What is a Searchable PDF?
A searchable PDF file is a PDF file that includes text that can be searched upon using the standard Adobe Reader “search” functionality. In addition, the text can be selected and copied from the PDF. Generally, PDF files created from Microsoft Office Word and other documents are by their nature searchable as the source document contains text which is replicated in the PDF, but when creating a PDF from a scanned document and OCR process needs to be applied to recognize the characters within the image.
Inside a Searchable PDF
In the context of Document Imaging, a searchable PDF will typically contain both the original scanned image plus a separate text layer produced from an OCR process.
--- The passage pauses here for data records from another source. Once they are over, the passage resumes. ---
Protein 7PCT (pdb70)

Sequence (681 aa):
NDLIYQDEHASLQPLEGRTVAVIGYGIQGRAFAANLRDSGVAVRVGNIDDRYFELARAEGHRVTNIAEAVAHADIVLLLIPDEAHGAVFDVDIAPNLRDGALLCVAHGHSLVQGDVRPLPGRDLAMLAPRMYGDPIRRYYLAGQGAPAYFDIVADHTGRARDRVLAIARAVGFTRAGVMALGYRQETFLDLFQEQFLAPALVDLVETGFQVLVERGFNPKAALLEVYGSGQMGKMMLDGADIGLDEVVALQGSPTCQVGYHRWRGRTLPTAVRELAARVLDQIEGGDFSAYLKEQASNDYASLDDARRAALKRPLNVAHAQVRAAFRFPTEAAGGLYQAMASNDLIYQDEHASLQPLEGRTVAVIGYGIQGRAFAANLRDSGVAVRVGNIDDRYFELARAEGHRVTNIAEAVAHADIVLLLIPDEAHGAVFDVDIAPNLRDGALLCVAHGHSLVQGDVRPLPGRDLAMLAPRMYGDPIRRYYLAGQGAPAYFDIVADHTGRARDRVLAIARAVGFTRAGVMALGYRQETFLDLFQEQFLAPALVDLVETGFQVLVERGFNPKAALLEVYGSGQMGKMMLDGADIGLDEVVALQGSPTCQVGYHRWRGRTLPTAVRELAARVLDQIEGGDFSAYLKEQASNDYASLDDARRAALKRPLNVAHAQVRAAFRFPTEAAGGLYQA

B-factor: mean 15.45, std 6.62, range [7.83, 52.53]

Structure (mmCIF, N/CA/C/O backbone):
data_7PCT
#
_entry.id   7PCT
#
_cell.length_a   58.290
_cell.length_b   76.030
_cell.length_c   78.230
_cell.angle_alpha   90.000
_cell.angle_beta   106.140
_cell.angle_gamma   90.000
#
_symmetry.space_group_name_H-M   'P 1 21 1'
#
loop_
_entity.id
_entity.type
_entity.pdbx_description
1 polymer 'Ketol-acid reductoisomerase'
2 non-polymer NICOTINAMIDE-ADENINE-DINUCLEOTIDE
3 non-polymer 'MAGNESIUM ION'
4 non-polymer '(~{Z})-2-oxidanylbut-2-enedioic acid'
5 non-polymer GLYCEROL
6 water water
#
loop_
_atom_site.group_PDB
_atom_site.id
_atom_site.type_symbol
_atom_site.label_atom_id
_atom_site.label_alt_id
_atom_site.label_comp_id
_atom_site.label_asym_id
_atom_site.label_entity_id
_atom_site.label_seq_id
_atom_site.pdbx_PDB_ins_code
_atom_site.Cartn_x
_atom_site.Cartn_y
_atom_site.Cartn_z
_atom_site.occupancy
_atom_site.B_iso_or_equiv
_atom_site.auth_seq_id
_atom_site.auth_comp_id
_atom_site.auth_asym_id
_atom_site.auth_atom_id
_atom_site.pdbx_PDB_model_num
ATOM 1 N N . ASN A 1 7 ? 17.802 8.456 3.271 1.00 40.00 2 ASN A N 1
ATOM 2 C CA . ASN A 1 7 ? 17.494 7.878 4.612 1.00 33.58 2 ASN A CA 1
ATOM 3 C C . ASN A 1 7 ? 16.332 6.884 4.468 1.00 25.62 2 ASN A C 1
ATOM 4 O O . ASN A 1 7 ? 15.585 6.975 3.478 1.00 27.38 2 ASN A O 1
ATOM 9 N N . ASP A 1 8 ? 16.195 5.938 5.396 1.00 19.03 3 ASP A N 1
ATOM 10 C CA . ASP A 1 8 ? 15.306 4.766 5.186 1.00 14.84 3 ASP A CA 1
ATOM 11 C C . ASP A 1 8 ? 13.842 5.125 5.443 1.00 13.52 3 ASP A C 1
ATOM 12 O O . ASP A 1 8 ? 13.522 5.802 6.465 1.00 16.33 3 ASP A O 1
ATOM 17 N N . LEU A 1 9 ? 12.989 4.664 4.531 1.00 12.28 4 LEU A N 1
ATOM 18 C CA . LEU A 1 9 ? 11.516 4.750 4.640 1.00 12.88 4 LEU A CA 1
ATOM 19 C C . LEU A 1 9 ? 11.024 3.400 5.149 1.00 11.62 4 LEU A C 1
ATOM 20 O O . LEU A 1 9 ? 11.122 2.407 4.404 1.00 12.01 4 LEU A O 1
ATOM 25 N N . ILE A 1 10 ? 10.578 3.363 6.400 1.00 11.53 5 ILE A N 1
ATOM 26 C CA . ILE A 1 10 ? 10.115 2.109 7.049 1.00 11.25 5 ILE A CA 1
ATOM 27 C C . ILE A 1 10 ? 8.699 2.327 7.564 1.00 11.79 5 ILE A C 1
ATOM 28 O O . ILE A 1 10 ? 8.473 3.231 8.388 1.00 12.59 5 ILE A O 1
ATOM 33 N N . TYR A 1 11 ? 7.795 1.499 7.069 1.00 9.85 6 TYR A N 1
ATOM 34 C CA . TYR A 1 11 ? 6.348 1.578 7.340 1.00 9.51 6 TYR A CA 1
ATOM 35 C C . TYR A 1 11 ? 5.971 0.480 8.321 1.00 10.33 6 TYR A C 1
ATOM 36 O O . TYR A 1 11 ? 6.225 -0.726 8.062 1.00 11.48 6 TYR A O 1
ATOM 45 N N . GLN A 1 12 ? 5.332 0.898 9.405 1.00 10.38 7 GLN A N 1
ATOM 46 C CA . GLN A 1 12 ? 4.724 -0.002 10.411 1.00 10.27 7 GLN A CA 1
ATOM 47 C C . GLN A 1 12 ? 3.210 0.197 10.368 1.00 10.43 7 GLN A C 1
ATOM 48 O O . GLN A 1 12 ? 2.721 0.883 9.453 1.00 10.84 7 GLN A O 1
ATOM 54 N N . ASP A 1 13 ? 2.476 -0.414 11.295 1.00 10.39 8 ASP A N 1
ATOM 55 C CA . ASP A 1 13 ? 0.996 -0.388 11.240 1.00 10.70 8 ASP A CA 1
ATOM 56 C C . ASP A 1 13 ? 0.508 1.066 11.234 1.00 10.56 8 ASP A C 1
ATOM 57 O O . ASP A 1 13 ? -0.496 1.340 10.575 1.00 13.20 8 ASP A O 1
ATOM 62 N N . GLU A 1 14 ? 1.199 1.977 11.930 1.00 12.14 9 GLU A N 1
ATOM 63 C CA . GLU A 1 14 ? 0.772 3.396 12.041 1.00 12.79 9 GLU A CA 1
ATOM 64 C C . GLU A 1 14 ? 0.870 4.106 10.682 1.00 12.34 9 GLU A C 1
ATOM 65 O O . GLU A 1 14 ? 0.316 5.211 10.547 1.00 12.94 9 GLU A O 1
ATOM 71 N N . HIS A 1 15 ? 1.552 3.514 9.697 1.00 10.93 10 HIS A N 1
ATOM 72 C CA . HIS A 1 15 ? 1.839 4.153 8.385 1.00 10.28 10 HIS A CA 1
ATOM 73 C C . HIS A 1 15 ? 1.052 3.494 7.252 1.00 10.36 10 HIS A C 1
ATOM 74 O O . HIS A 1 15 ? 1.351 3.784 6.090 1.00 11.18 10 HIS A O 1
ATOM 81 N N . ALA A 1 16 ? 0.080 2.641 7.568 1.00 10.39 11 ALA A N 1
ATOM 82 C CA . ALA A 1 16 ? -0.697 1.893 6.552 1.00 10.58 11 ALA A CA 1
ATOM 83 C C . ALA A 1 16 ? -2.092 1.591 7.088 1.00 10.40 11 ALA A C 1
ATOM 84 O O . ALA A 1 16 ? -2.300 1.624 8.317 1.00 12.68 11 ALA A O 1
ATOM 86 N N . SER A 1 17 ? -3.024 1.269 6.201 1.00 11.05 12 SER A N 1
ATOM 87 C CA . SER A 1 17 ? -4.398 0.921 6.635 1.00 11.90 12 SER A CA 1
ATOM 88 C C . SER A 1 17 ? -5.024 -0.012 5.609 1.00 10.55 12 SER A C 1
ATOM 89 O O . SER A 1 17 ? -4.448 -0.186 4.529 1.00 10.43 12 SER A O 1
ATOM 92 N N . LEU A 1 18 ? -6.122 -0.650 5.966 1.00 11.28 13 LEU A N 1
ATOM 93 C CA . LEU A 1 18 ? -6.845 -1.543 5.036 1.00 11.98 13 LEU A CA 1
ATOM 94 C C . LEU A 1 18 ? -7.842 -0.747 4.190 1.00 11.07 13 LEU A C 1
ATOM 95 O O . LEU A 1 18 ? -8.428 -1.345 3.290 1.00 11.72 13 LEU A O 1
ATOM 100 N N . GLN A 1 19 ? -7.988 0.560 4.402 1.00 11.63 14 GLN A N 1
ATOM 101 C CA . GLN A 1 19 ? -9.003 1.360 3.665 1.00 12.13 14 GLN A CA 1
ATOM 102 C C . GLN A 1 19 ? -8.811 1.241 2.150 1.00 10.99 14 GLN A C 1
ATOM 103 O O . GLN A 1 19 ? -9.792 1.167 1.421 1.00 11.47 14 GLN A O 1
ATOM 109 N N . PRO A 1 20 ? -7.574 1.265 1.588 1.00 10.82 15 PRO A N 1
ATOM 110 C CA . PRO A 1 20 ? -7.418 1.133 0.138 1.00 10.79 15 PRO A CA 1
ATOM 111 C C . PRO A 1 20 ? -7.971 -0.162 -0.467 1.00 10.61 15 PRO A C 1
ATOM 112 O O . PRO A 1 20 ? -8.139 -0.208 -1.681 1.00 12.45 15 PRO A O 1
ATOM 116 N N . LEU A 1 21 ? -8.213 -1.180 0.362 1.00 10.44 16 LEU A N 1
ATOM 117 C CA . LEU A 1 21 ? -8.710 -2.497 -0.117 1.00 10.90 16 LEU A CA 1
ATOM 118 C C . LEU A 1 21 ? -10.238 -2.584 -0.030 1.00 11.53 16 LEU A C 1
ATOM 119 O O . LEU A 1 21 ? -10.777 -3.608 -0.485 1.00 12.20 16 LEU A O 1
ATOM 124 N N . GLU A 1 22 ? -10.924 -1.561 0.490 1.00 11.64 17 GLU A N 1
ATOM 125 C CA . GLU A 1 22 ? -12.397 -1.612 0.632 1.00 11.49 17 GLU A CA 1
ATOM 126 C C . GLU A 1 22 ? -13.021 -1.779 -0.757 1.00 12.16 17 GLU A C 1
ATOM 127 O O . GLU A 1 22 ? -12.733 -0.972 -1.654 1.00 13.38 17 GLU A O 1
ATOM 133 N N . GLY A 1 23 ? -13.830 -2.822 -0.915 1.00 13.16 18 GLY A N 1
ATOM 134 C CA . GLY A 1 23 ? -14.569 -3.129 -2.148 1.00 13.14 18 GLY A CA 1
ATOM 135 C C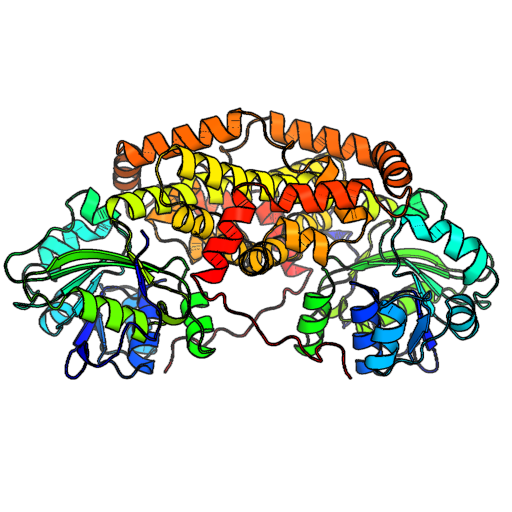 . GLY A 1 23 ? -13.690 -3.749 -3.219 1.00 12.73 18 GLY A C 1
ATOM 136 O O . GLY A 1 23 ? -14.223 -3.996 -4.310 1.00 16.23 18 GLY A O 1
ATOM 137 N N . ARG A 1 24 ? -12.405 -4.003 -2.940 1.00 12.28 19 ARG A N 1
ATOM 138 C CA . ARG A 1 24 ? -11.461 -4.533 -3.955 1.00 12.48 19 ARG A CA 1
ATOM 139 C C . ARG A 1 24 ? -11.208 -6.023 -3.736 1.00 12.74 19 ARG A C 1
ATOM 140 O O . ARG A 1 24 ? -11.230 -6.507 -2.587 1.00 15.77 19 ARG A O 1
ATOM 148 N N . THR A 1 25 ? -10.980 -6.726 -4.837 1.00 11.83 20 THR A N 1
ATOM 149 C CA . THR A 1 25 ? -10.640 -8.162 -4.829 1.00 11.18 20 THR A CA 1
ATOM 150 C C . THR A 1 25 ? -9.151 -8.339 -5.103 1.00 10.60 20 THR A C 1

The text layer is defined in the PDF file as invisible, but can still be selected and seached upon.
OCR Accuracy
A number of factors affect the accuracy of the text produced by the OCR process – 100% accuracy is certain possible under good conditions but each of the following issues, and OCR processing options will have an impact.
Original Image Quality
Although some pre-processing options such as despeckle and deskew can help in some cases, the visual quality of the original scan is of paramount importance.
Image DPI and Format
The image resolution should be at least 150 DPI for OCR processing, and preferably 300 DPI for optimal results, although for good quality scans 200 DPI is often sufficient. Non-lossy formats (TIFF Group 4, LZW etc) are preferred over lossy formats such as JPEG compression.
Despeckle
This pre-processing option removes isolated “dots” within the image which can cause recognition problems, and makes the result image “cleaner”.
Deskew
This option can improve OCR results by straightening crooked pages.
Auto-Rotate
OCR processing usually recognizes text written top-to-bottom, left-to-right, so pages that are orientated any other way (usually landscape pages) need to be re-oriented to enable recognition.
Language Settings
The language setting determines the set of characters that will be recognized, and the dictionary that will be used as a guide.